[Exercise data]
-------------------------

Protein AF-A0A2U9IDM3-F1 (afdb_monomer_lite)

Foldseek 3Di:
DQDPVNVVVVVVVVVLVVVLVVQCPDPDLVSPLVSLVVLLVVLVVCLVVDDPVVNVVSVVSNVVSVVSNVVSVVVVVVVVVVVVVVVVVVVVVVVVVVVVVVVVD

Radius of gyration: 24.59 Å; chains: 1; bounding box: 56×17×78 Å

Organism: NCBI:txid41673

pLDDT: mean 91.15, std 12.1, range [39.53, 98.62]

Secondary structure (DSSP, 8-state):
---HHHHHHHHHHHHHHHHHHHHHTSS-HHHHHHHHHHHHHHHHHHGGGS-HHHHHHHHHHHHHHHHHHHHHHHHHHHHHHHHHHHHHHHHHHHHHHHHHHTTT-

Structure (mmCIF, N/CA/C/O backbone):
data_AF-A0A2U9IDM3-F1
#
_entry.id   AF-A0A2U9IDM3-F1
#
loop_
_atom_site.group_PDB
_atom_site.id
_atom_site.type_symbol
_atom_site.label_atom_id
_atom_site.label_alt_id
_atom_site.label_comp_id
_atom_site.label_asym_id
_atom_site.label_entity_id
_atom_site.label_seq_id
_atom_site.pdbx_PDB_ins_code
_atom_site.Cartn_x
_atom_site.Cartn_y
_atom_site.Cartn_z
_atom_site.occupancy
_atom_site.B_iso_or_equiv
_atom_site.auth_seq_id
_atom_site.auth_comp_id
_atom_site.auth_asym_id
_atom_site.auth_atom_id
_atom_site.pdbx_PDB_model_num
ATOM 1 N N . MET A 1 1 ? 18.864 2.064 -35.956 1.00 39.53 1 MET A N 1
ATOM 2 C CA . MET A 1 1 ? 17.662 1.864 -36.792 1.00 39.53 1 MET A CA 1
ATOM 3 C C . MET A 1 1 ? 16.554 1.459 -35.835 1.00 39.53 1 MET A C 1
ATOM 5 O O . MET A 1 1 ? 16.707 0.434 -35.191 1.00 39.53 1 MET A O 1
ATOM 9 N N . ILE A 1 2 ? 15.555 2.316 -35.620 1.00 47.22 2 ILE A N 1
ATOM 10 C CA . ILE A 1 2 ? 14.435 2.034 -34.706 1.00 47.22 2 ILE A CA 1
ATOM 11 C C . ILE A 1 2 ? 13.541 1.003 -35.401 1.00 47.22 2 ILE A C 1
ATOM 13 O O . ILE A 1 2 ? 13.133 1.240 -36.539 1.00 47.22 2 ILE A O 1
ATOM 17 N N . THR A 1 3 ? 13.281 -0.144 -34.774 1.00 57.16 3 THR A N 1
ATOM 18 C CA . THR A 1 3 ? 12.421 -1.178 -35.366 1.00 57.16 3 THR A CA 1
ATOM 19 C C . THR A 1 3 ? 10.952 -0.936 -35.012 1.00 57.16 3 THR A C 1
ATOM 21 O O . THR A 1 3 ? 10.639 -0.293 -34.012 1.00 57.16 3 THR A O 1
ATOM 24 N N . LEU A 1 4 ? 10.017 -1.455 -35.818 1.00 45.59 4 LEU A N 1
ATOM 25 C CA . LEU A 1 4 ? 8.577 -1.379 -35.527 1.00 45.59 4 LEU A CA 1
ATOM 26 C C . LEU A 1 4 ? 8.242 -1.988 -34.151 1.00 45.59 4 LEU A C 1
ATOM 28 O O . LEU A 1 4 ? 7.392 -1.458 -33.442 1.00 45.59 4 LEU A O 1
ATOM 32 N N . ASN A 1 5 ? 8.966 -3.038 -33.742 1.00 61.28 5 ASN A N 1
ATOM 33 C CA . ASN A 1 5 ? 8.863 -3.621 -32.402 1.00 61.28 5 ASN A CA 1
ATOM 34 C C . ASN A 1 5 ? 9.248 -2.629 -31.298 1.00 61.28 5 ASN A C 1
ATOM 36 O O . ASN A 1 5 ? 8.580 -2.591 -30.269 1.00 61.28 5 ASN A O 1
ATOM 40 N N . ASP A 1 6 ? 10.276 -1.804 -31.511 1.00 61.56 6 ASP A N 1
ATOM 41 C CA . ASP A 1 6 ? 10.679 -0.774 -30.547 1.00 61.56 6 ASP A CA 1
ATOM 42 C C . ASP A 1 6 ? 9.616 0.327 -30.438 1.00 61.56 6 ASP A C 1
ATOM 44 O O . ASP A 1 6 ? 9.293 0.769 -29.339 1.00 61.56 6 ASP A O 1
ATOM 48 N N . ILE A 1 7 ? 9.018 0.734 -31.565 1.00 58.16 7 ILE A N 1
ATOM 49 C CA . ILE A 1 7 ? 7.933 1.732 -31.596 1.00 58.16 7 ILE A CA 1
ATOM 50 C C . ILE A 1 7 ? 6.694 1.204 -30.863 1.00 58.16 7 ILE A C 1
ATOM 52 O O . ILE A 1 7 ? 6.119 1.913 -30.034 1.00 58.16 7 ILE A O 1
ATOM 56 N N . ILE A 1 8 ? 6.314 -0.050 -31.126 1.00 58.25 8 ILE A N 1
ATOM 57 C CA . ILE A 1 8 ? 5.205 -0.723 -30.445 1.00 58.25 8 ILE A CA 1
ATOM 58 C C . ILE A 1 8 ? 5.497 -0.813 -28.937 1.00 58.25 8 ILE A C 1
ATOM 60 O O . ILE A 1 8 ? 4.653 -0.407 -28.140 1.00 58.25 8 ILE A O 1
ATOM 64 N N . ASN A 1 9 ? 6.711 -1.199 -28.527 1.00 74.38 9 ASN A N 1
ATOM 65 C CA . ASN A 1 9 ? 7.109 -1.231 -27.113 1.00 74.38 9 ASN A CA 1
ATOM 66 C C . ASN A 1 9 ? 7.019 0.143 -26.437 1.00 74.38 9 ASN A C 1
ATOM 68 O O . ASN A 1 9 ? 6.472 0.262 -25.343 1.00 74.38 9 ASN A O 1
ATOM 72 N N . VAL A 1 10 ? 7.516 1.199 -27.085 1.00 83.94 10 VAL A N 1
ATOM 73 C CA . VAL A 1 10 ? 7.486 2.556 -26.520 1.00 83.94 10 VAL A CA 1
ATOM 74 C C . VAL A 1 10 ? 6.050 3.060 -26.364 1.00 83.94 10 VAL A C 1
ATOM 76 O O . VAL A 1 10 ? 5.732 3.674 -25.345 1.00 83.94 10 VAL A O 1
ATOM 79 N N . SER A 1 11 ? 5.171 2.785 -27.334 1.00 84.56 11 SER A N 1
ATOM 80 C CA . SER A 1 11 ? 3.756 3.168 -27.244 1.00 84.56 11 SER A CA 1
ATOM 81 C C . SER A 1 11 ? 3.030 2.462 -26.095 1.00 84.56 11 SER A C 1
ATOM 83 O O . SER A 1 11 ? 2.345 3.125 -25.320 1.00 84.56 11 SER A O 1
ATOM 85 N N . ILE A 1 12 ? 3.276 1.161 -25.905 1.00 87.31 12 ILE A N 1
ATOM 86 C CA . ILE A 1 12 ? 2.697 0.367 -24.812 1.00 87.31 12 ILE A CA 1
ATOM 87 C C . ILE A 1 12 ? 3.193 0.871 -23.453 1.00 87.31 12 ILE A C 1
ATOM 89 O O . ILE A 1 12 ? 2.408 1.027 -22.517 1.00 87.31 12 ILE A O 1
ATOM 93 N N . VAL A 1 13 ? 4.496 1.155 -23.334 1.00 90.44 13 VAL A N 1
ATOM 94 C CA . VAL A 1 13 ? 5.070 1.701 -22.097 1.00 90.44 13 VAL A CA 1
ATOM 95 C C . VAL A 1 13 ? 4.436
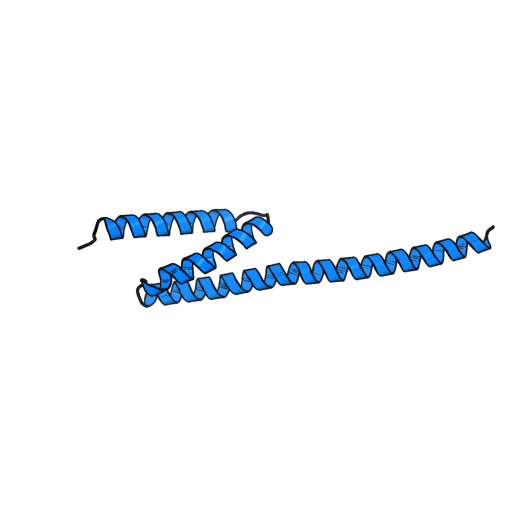 3.048 -21.770 1.00 90.44 13 VAL A C 1
ATOM 97 O O . VAL A 1 13 ? 4.033 3.267 -20.629 1.00 90.44 13 VAL A O 1
ATOM 100 N N . ARG A 1 14 ? 4.299 3.936 -22.760 1.00 93.38 14 ARG A N 1
ATOM 101 C CA . ARG A 1 14 ? 3.656 5.241 -22.574 1.00 93.38 14 ARG A CA 1
ATOM 102 C C . ARG A 1 14 ? 2.209 5.097 -22.108 1.00 93.38 14 ARG A C 1
ATOM 104 O O . ARG A 1 14 ? 1.858 5.691 -21.094 1.00 93.38 14 ARG A O 1
ATOM 111 N N . GLU A 1 15 ? 1.410 4.284 -22.791 1.00 94.38 15 GLU A N 1
ATOM 112 C CA . GLU A 1 15 ? 0.003 4.057 -22.440 1.00 94.38 15 GLU A CA 1
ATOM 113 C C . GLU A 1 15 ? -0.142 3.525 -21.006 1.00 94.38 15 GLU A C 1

-------------------------

[Prompt] Exactly the lines above from the one with "ATOM 83 O O" to the one with "ATOM 95 C C . VAL A 1 13 ? 4.436", both included, are to be quoted; leave the rest out.

[Response for this exercise]
ATOM 83 O O . SER A 1 11 ? 2.345 3.125 -25.320 1.00 84.56 11 SER A O 1
ATOM 85 N N . ILE A 1 12 ? 3.276 1.161 -25.905 1.00 87.31 12 ILE A N 1
ATOM 86 C CA . ILE A 1 12 ? 2.697 0.367 -24.812 1.00 87.31 12 ILE A CA 1
ATOM 87 C C . ILE A 1 12 ? 3.193 0.871 -23.453 1.00 87.31 12 ILE A C 1
ATOM 89 O O . ILE A 1 12 ? 2.408 1.027 -22.517 1.00 87.31 12 ILE A O 1
ATOM 93 N N . VAL A 1 13 ? 4.496 1.155 -23.334 1.00 90.44 13 VAL A N 1
ATOM 94 C CA . VAL A 1 13 ? 5.070 1.701 -22.097 1.00 90.44 13 VAL A CA 1
ATOM 95 C C . VAL A 1 13 ? 4.436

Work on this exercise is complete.